ABSTRACT
Protein language models (pLMs) generate high-dimensional representations of proteins, so called embeddings, that capture complex information stored in the set of evolved sequences. Interpreting these embeddings remains an important challenge. ProtSpace provides one solution through an open-source Python package that visualizes protein embeddings interactively in 2D and 3D. The combination of embedding space with protein 3D structure view aids in discovering functional patterns readily missed by traditional sequence analysis.

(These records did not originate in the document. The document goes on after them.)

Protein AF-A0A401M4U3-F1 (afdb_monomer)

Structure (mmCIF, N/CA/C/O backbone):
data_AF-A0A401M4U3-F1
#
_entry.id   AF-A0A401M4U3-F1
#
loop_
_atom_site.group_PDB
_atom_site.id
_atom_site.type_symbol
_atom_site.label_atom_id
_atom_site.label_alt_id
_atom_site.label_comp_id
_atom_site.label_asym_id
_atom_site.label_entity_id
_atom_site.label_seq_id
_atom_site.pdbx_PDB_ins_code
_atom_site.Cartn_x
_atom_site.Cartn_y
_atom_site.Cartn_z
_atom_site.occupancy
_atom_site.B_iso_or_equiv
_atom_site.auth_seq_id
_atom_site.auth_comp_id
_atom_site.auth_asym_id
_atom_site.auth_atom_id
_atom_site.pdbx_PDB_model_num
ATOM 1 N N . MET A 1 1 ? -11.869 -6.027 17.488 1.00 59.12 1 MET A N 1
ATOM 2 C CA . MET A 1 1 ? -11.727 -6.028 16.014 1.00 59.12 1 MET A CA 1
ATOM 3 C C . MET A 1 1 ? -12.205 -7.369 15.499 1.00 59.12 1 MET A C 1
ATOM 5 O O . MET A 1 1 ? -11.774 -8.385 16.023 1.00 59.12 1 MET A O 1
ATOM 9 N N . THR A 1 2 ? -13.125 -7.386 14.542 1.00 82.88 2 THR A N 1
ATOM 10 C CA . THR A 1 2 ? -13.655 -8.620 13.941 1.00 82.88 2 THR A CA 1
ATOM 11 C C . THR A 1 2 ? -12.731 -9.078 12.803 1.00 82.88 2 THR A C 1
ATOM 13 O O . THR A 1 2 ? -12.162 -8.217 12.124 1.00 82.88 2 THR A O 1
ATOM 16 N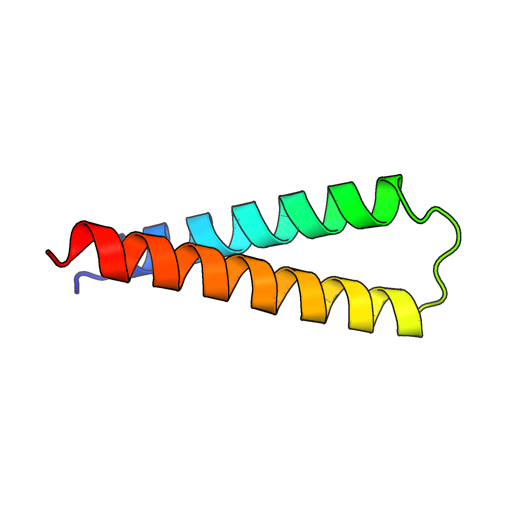 N . PRO A 1 3 ? -12.617 -10.385 12.505 1.00 78.25 3 PRO A N 1
ATOM 17 C CA . PRO A 1 3 ? -11.751 -10.893 11.430 1.00 78.25 3 PRO A CA 1
ATOM 18 C C . PRO A 1 3 ? -11.992 -10.196 10.080 1.00 78.25 3 PRO A C 1
ATOM 20 O O . PRO A 1 3 ? -11.055 -9.857 9.363 1.00 78.25 3 PRO A O 1
ATOM 23 N N . ARG A 1 4 ? -13.259 -9.868 9.790 1.00 80.38 4 ARG A N 1
ATOM 24 C CA . ARG A 1 4 ? -13.683 -9.101 8.609 1.00 80.38 4 ARG A CA 1
ATOM 25 C C . ARG A 1 4 ? -13.073 -7.696 8.551 1.00 80.38 4 ARG A C 1
ATOM 27 O O . ARG A 1 4 ? -12.646 -7.261 7.489 1.00 80.38 4 ARG A O 1
ATOM 34 N N . THR A 1 5 ? -13.011 -6.990 9.681 1.00 81.75 5 THR A N 1
ATOM 35 C CA . THR A 1 5 ? -12.406 -5.647 9.747 1.00 81.75 5 THR A CA 1
ATOM 36 C C . THR A 1 5 ? -10.891 -5.688 9.572 1.00 81.75 5 THR A C 1
ATOM 38 O O . THR A 1 5 ? -10.336 -4.787 8.951 1.00 81.75 5 THR A O 1
ATOM 41 N N . THR A 1 6 ? -10.229 -6.749 10.043 1.00 81.44 6 THR A N 1
ATOM 42 C CA . THR A 1 6 ? -8.790 -6.964 9.839 1.00 81.44 6 THR A CA 1
ATOM 43 C C . THR A 1 6 ? -8.474 -7.278 8.378 1.00 81.44 6 THR A C 1
ATOM 45 O O . THR A 1 6 ? -7.549 -6.696 7.822 1.00 81.44 6 THR A O 1
ATOM 48 N N . LEU A 1 7 ? -9.279 -8.126 7.729 1.00 82.44 7 LEU A N 1
ATOM 49 C CA . LEU A 1 7 ? -9.139 -8.437 6.302 1.00 82.44 7 LEU A CA 1
ATOM 50 C C . LEU A 1 7 ? -9.338 -7.207 5.415 1.00 82.44 7 LEU A C 1
ATOM 52 O O . LEU A 1 7 ? -8.508 -6.942 4.553 1.00 82.44 7 LEU A O 1
ATOM 56 N N . LEU A 1 8 ? -10.396 -6.426 5.654 1.00 83.00 8 LEU A N 1
ATOM 57 C CA . LEU A 1 8 ? -10.640 -5.186 4.911 1.00 83.00 8 LEU A CA 1
ATOM 58 C C . LEU A 1 8 ? -9.520 -4.162 5.134 1.00 83.00 8 LEU A C 1
ATOM 60 O O . LEU A 1 8 ? -9.088 -3.503 4.194 1.00 83.00 8 LEU A O 1
ATOM 64 N N . ALA A 1 9 ? -9.014 -4.060 6.365 1.00 79.81 9 ALA A N 1
ATOM 65 C CA . ALA A 1 9 ? -7.884 -3.195 6.681 1.00 79.81 9 ALA A CA 1
ATOM 66 C C . ALA A 1 9 ? -6.597 -3.613 5.966 1.00 79.81 9 ALA A C 1
ATOM 68 O O . ALA A 1 9 ? -5.878 -2.747 5.467 1.00 79.81 9 ALA A O 1
ATOM 69 N N . GLY A 1 10 ? -6.323 -4.919 5.930 1.00 81.12 10 GLY A N 1
ATOM 70 C CA . GLY A 1 10 ? -5.200 -5.493 5.202 1.00 81.12 10 GLY A CA 1
ATOM 71 C C . GLY A 1 10 ? -5.323 -5.212 3.712 1.00 81.12 10 GLY A C 1
ATOM 72 O O . GLY A 1 10 ? -4.439 -4.576 3.157 1.00 81.12 10 GLY A O 1
ATOM 73 N N . ALA A 1 11 ? -6.454 -5.575 3.102 1.00 78.56 11 ALA A N 1
ATOM 74 C CA . ALA A 1 11 ? -6.707 -5.389 1.675 1.00 78.56 11 ALA A CA 1
ATOM 75 C C . ALA A 1 11 ? -6.568 -3.926 1.237 1.00 78.56 11 ALA A C 1
ATOM 77 O O . ALA A 1 11 ? -5.952 -3.642 0.214 1.00 78.56 11 ALA A O 1
ATOM 78 N N . GLU A 1 12 ? -7.093 -2.987 2.025 1.00 78.44 12 GLU A N 1
ATOM 79 C CA . GLU A 1 12 ? -6.964 -1.569 1.708 1.00 78.44 12 GLU A CA 1
ATOM 80 C C . GLU A 1 12 ? -5.504 -1.100 1.791 1.00 78.44 12 GLU A C 1
ATOM 82 O O . G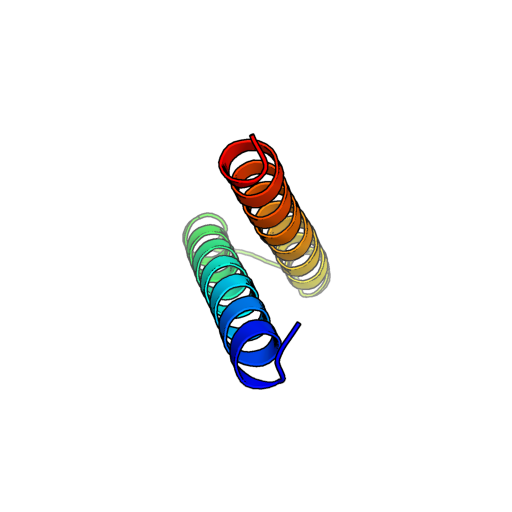LU A 1 12 ? -5.043 -0.365 0.919 1.00 78.44 12 GLU A O 1
ATOM 87 N N . LEU A 1 13 ? -4.751 -1.549 2.802 1.00 81.44 13 LEU A N 1
ATOM 88 C CA . LEU A 1 13 ? -3.323 -1.251 2.907 1.00 81.44 13 LEU A CA 1
ATOM 89 C C . LEU A 1 13 ? -2.549 -1.814 1.705 1.00 81.44 13 LEU A C 1
ATOM 91 O O . LEU A 1 13 ? -1.740 -1.096 1.118 1.00 81.44 13 LEU A O 1
ATOM 95 N N . THR A 1 14 ? -2.820 -3.062 1.313 1.00 76.81 14 THR A N 1
ATOM 96 C CA . THR A 1 14 ? -2.161 -3.713 0.171 1.00 76.81 14 THR A CA 1
ATOM 97 C C . THR A 1 14 ? -2.514 -3.036 -1.153 1.00 76.81 14 THR A C 1
ATOM 99 O O . THR A 1 14 ? -1.645 -2.885 -2.005 1.00 76.81 14 THR A O 1
ATOM 102 N N . ALA A 1 15 ? -3.758 -2.575 -1.319 1.00 79.88 15 ALA A N 1
ATOM 103 C CA . ALA A 1 15 ? -4.191 -1.851 -2.512 1.00 79.88 15 ALA A CA 1
ATOM 104 C C . ALA A 1 15 ? -3.484 -0.492 -2.651 1.00 79.88 15 ALA A C 1
ATOM 106 O O . ALA A 1 15 ? -2.987 -0.165 -3.729 1.00 79.88 15 ALA A O 1
ATOM 107 N N . TRP A 1 16 ? -3.375 0.276 -1.560 1.00 79.12 16 TRP A N 1
ATOM 108 C CA . TRP A 1 16 ? -2.625 1.540 -1.560 1.00 79.12 16 TRP A CA 1
ATOM 109 C C . TRP A 1 16 ? -1.135 1.330 -1.805 1.00 79.12 16 TRP A C 1
ATOM 111 O O . TRP A 1 16 ? -0.525 2.083 -2.562 1.00 79.12 16 TRP A O 1
ATOM 121 N N . TRP A 1 17 ? -0.564 0.294 -1.192 1.00 83.12 17 TRP A N 1
ATOM 122 C CA . TRP A 1 17 ? 0.819 -0.096 -1.426 1.00 83.12 17 TRP A CA 1
ATOM 123 C C . TRP A 1 17 ? 1.081 -0.402 -2.903 1.00 83.12 17 TRP A C 1
ATOM 125 O O . TRP A 1 17 ? 1.990 0.174 -3.497 1.00 83.12 17 TRP A O 1
ATOM 135 N N . ALA A 1 18 ? 0.243 -1.250 -3.505 1.00 77.69 18 ALA A N 1
ATOM 136 C CA . ALA A 1 18 ? 0.372 -1.640 -4.903 1.00 77.69 18 ALA A CA 1
ATOM 137 C C . ALA A 1 18 ? 0.233 -0.435 -5.846 1.00 77.69 18 ALA A C 1
ATOM 139 O O . ALA A 1 18 ? 1.039 -0.281 -6.759 1.00 77.69 18 ALA A O 1
ATOM 140 N N . GLY A 1 19 ? -0.736 0.455 -5.601 1.00 79.81 19 GLY A N 1
ATOM 141 C CA . GLY A 1 19 ? -0.919 1.668 -6.404 1.00 79.81 19 GLY A CA 1
ATOM 142 C C . GLY A 1 19 ? 0.287 2.612 -6.354 1.00 79.81 19 GLY A C 1
ATOM 143 O O . GLY A 1 19 ? 0.729 3.096 -7.394 1.00 79.81 19 GLY A O 1
ATOM 144 N N . LEU A 1 20 ? 0.859 2.834 -5.166 1.00 75.81 20 LEU A N 1
ATOM 145 C CA . LEU A 1 20 ? 2.064 3.657 -5.002 1.00 75.81 20 LEU A CA 1
ATOM 146 C C . LEU A 1 20 ? 3.293 3.017 -5.656 1.00 75.81 20 LEU A C 1
ATOM 148 O O . LEU A 1 20 ? 4.067 3.723 -6.297 1.00 75.81 20 LEU A O 1
ATOM 152 N N 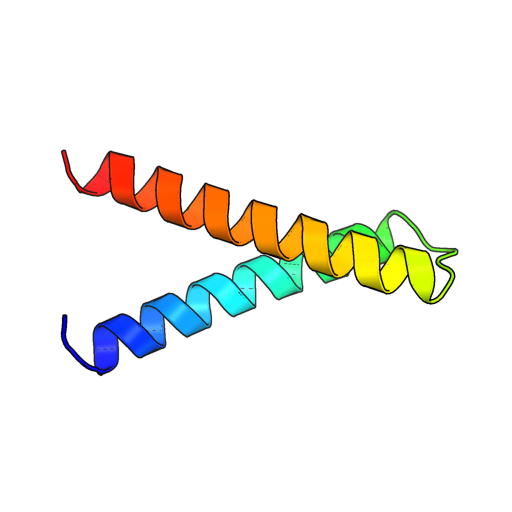. ALA A 1 21 ? 3.452 1.697 -5.539 1.00 71.00 21 ALA A N 1
ATOM 153 C CA . ALA A 1 21 ? 4.541 0.970 -6.186 1.00 71.00 21 ALA A CA 1
ATOM 154 C C . ALA A 1 21 ? 4.447 1.053 -7.718 1.00 71.00 21 ALA A C 1
ATOM 156 O O . ALA A 1 21 ? 5.443 1.339 -8.376 1.00 71.00 21 ALA A O 1
ATOM 157 N N . VAL A 1 22 ? 3.248 0.877 -8.288 1.00 75.19 22 VAL A N 1
ATOM 158 C CA . VAL A 1 22 ? 3.020 1.023 -9.735 1.00 75.19 22 VAL A CA 1
ATOM 159 C C . VAL A 1 22 ? 3.296 2.454 -10.192 1.00 75.19 22 VAL A C 1
ATOM 161 O O . VAL A 1 22 ? 4.006 2.643 -11.174 1.00 75.19 22 VAL A O 1
ATOM 164 N N . LEU A 1 23 ? 2.789 3.464 -9.478 1.00 77.00 23 LEU A N 1
ATOM 165 C CA . LEU A 1 23 ? 3.036 4.869 -9.816 1.00 77.00 23 LEU A CA 1
ATOM 166 C C . LEU A 1 23 ? 4.534 5.201 -9.793 1.00 77.00 23 LEU A C 1
ATOM 168 O O . LEU A 1 23 ? 5.033 5.884 -10.683 1.00 77.00 23 LEU A O 1
ATOM 172 N N . TRP A 1 24 ? 5.251 4.693 -8.794 1.00 68.38 24 TRP A N 1
ATOM 173 C CA . TRP A 1 24 ? 6.692 4.866 -8.672 1.00 68.38 24 TRP A CA 1
ATOM 174 C C . TRP A 1 24 ? 7.460 4.188 -9.816 1.00 68.38 24 TRP A C 1
ATOM 176 O O . TRP A 1 24 ? 8.292 4.844 -10.433 1.00 68.38 24 TRP A O 1
ATOM 186 N N . LEU A 1 25 ? 7.126 2.940 -10.170 1.00 67.94 25 LEU A N 1
ATOM 187 C CA . LEU A 1 25 ? 7.724 2.230 -11.315 1.00 67.94 25 LEU A CA 1
ATOM 188 C C . LEU A 1 25 ? 7.453 2.931 -12.655 1.00 67.94 25 LEU A C 1
ATOM 190 O O . LEU A 1 25 ? 8.294 2.921 -13.549 1.00 67.94 25 LEU A O 1
ATOM 194 N N . VAL A 1 26 ? 6.280 3.551 -12.809 1.00 69.81 26 VAL A N 1
ATOM 195 C CA . VAL A 1 26 ? 5.964 4.358 -13.998 1.00 69.81 26 VAL A CA 1
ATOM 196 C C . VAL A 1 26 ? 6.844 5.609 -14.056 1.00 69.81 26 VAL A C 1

We present two examples to showcase ProtSpace. First, investigations of phage data sets showed distinct clusters of major functional groups and a mixed region, possibly suggesting bias in today’s protein sequences used to train pLMs. Second, the analysis of venom proteins revealed unexpected convergent evolution between scorpion and snake toxins; this challenges existing toxin family classifications and added evidence refuting the aculeatoxin family hypothesis.
ProtSpace is freely available as a pip-installable Python package (source code & documentation) with examples on GitHub (https://github.com/tsenoner/protspace) and as a web interface (https://protspace.rostlab.org). The platform enables seamless collaboration through portable JSON session files.
Competing Interest Statement
The authors have declared no competing interest.
Abbreviations
- 2D
- two-dimensional
- 3D
- three-dimensional
- BLAST
- Basic Local Alignment Search Tool
- CLANS
- CLuster ANalysis of Sequences
- EFI-EST
- Enzyme Function Initiative-Enzyme Similarity Tool
- HTML
- Hypertext Markup Language (file format)
- HMM
- Hidden Markov Model
- JSON
- JavaScript Object Notation (file format)
- MDS
- Multidimensional scaling
- MSA
- multiple sequence alignments
- PCA
- Principal component analysis
- PHROG
- protein orthologous groups
- pLM
- protein Language Model
- SVG
- Scalable Vector Graphics (file format)
- UMAP
- Uniform Manifold Approximation and Projection.